Is CVM the new CRM?

A fair bit of the economic research I do is speculative and it's gratifying when it ends up in a useful commercial output. This is one good example.

The work I've done on how people evaluate prospective utility and make decisions has led to the concept of structured value modelling. This in turn allows us to consider how people influence each other's models of value. And the outcome of that is that we have created a new category of software: Client Value Management or CVM software.

Traditional CRM systems are good for high-volume marketing - especially to consumers. They are not very popular amongst business-to-business services providers - for instance professional services firms. The reason being that CRM is a reductionist tool - its concept is to allow the simultaneous management of large numbers of people by making simplifying assumptions. If we assume that people fall into one of four demographic groups then we can send them messages at a cost of 4p each and hit a million people with a £40,000 campaign.

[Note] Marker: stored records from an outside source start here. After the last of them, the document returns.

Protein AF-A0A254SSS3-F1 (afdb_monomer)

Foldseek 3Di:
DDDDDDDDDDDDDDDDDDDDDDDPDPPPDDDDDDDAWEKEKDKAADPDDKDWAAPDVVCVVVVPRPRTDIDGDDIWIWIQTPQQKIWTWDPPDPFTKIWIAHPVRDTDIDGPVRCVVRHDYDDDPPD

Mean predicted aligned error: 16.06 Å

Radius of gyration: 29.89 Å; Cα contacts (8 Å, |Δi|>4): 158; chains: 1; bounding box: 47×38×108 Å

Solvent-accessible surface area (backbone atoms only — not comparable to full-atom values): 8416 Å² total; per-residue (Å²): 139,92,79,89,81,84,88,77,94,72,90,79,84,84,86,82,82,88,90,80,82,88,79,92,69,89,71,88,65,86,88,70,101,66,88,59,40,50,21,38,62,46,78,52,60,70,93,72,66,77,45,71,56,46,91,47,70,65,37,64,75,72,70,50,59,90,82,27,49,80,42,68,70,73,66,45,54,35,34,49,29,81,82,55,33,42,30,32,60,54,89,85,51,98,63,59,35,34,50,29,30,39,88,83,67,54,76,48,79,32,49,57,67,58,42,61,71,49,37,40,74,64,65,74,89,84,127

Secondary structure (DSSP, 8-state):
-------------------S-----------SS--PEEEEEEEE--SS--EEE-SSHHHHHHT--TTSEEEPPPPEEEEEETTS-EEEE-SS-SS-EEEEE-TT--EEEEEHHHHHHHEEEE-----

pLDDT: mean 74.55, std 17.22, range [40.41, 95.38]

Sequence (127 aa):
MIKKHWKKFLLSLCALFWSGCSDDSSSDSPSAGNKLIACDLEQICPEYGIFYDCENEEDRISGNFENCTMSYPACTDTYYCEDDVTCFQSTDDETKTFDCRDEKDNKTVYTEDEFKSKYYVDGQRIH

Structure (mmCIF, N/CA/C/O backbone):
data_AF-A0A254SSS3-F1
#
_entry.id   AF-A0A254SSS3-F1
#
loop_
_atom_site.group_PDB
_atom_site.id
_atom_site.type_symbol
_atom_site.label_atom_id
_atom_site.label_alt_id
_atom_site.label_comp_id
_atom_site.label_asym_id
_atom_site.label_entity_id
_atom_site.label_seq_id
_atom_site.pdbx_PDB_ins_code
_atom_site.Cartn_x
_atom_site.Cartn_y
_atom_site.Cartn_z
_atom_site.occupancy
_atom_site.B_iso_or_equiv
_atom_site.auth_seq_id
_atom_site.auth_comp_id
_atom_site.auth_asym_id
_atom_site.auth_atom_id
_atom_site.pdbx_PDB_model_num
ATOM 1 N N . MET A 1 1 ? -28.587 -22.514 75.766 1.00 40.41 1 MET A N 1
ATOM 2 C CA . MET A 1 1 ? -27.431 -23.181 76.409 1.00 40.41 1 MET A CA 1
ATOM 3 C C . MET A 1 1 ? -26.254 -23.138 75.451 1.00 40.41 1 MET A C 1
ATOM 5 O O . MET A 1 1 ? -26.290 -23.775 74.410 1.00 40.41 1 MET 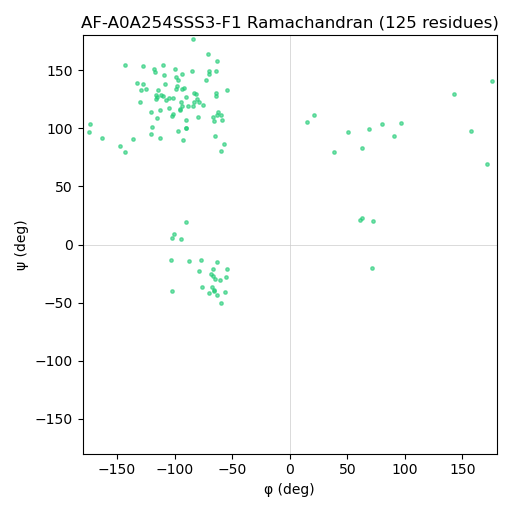A O 1
ATOM 9 N N . ILE A 1 2 ? -25.267 -22.312 75.788 1.00 50.38 2 ILE A N 1
ATOM 10 C CA . ILE A 1 2 ? -24.071 -21.999 75.001 1.00 50.38 2 ILE A CA 1
ATOM 11 C C . ILE A 1 2 ? -22.993 -23.034 75.347 1.00 50.38 2 ILE A C 1
ATOM 13 O O . ILE A 1 2 ? -22.585 -23.129 76.505 1.00 50.38 2 ILE A O 1
ATOM 17 N N . LYS A 1 3 ? -22.532 -23.814 74.366 1.00 55.88 3 LYS A N 1
ATOM 18 C CA . LYS A 1 3 ? -21.337 -24.668 74.483 1.00 55.88 3 LYS A CA 1
ATOM 19 C C . LYS A 1 3 ? -20.357 -24.205 73.402 1.00 55.88 3 LYS A C 1
ATOM 21 O O . LYS A 1 3 ? -20.606 -24.390 72.223 1.00 55.88 3 LYS A O 1
ATOM 26 N N . LYS A 1 4 ? -19.425 -23.320 73.768 1.00 55.06 4 LYS A N 1
ATOM 27 C CA . LYS A 1 4 ? -18.011 -23.653 74.028 1.00 55.06 4 LYS A CA 1
ATOM 28 C C . LYS A 1 4 ? -17.389 -24.464 72.885 1.00 55.06 4 LYS A C 1
ATOM 30 O O . LYS A 1 4 ? -17.483 -25.679 72.909 1.00 55.06 4 LYS A O 1
ATOM 35 N N . HIS A 1 5 ? -16.688 -23.787 71.975 1.00 59.03 5 HIS A N 1
ATOM 36 C CA . HIS A 1 5 ? -15.288 -24.101 71.667 1.00 59.03 5 HIS A CA 1
ATOM 37 C C . HIS A 1 5 ? -14.625 -22.936 70.915 1.00 59.03 5 HIS A C 1
ATOM 39 O O . HIS A 1 5 ? -14.657 -22.815 69.698 1.00 59.03 5 HIS A O 1
ATOM 45 N N . TRP A 1 6 ? -14.026 -22.055 71.717 1.00 54.56 6 TRP A N 1
ATOM 46 C CA . TRP A 1 6 ? -12.891 -21.213 71.353 1.00 54.56 6 TRP A CA 1
ATOM 47 C C . TRP A 1 6 ? -11.673 -22.095 71.020 1.00 54.56 6 TRP A C 1
ATOM 49 O O . TRP A 1 6 ? -11.554 -23.197 71.559 1.00 54.56 6 TRP A O 1
ATOM 59 N N . LYS A 1 7 ? -10.733 -21.527 70.252 1.00 49.38 7 LYS A N 1
ATOM 60 C CA . LYS A 1 7 ? -9.456 -22.078 69.744 1.00 49.38 7 LYS A CA 1
ATOM 61 C C . LYS A 1 7 ? -9.554 -22.762 68.378 1.00 49.38 7 LYS A C 1
ATOM 63 O O . LYS A 1 7 ? -9.687 -23.976 68.287 1.00 49.38 7 LYS A O 1
ATOM 68 N N . LYS A 1 8 ? -9.287 -21.984 67.329 1.00 54.78 8 LYS A N 1
ATOM 69 C CA . LYS A 1 8 ? -7.950 -21.911 66.708 1.00 54.78 8 LYS A CA 1
ATOM 70 C C . LYS A 1 8 ? -7.961 -20.822 65.629 1.00 54.78 8 LYS A C 1
ATOM 72 O O . LYS A 1 8 ? -8.379 -21.049 64.505 1.00 54.78 8 LYS A O 1
ATOM 77 N N . PHE A 1 9 ? -7.490 -19.635 66.009 1.00 56.31 9 PHE A N 1
ATOM 78 C CA . PHE A 1 9 ? -6.799 -18.747 65.079 1.00 56.31 9 PHE A CA 1
ATOM 79 C C . PHE A 1 9 ? -5.530 -19.488 64.627 1.00 56.31 9 PHE A C 1
ATOM 81 O O . PHE A 1 9 ? -4.640 -19.729 65.440 1.00 56.31 9 PHE A O 1
ATOM 88 N N . LEU A 1 10 ? -5.488 -19.889 63.363 1.00 58.09 10 LEU A N 1
ATOM 89 C CA . LEU A 1 10 ? -4.288 -20.224 62.591 1.00 58.09 10 LEU A CA 1
ATOM 90 C C . LEU A 1 10 ? -4.552 -19.549 61.241 1.00 58.09 10 LEU A C 1
ATOM 92 O O . LEU A 1 10 ? -5.378 -20.018 60.473 1.00 58.09 10 LEU A O 1
ATOM 96 N N . LEU A 1 11 ? -4.146 -18.300 61.028 1.00 52.53 11 LEU A N 1
ATOM 97 C CA . LEU A 1 11 ? -2.780 -17.927 60.663 1.00 52.53 11 LEU A CA 1
ATOM 98 C C . LEU A 1 11 ? -2.155 -18.941 59.692 1.00 52.53 11 LEU A C 1
ATOM 100 O O . LEU A 1 11 ? -1.380 -19.805 60.085 1.00 52.53 11 LEU A O 1
ATOM 104 N N . SER A 1 12 ? -2.508 -18.824 58.415 1.00 53.50 12 SER A N 1
ATOM 105 C CA . SER A 1 12 ? -1.631 -19.238 57.322 1.00 53.50 12 SER A CA 1
ATOM 106 C C . SER A 1 12 ? -1.887 -18.313 56.133 1.00 53.50 12 SER A C 1
ATOM 108 O O . SER A 1 12 ? -2.748 -18.539 55.290 1.00 53.50 12 SER A O 1
ATOM 110 N N . LEU A 1 13 ? -1.189 -17.180 56.178 1.00 53.59 13 LEU A N 1
ATOM 111 C CA . LEU A 1 13 ? -0.865 -16.358 55.023 1.00 53.59 13 LEU A CA 1
ATOM 112 C C . LEU A 1 13 ? 0.408 -16.936 54.386 1.00 53.59 13 LEU A C 1
ATOM 114 O O . LEU A 1 13 ? 1.287 -17.410 55.105 1.00 53.59 13 LEU A O 1
ATOM 118 N N . CYS A 1 14 ? 0.489 -16.771 53.065 1.00 52.72 14 CYS A N 1
ATOM 119 C CA . CYS A 1 14 ? 1.656 -16.887 52.181 1.00 52.72 14 CYS A CA 1
ATOM 120 C C . CYS A 1 14 ? 1.879 -18.223 51.442 1.00 52.72 14 CYS A C 1
ATOM 122 O O . CYS A 1 14 ? 2.429 -19.183 51.966 1.00 52.72 14 CYS A O 1
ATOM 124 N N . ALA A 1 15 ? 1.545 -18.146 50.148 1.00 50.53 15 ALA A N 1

However the consequence is that the messages are extremely untargetted and therefore much less effective - because they are not adjusted to the specific value model of each recipient. If you sell consumer goods costing a few pounds each, you may have to live with this - because you simply can't afford to spend more on sales than the price of the product.

But if you sell business-to-business; if your market size is small; if your service costs enough; and especially if the service is tailored uniquely to each client; then CRM is not going to sell it for you. You need to customise your pitch to each client and make sure that what you offer is a match for what that individual client finds valuable.

The way people usually do this is through networking and individual conversations; sales meetings and customised proposals; and indeed by iteratively refining the service they offer, even after being commissioned to provide it. All effective processes, but they take a lot of work.

By creating tools to model the psychology of value, and to understand and measure the relationship between what person A does, and what person B receives, we can support this process, make it more effective and amplify it by orders of magnitude. These tools can help sales teams and marketers to understand why their clients buy from them, and thus make it happen more often. So we've spent time building this software and it's now one of our key products for 2008 and beyond.

Client Value Management is, in short, the new CRM - for professional services firms and other business-to-business service providers.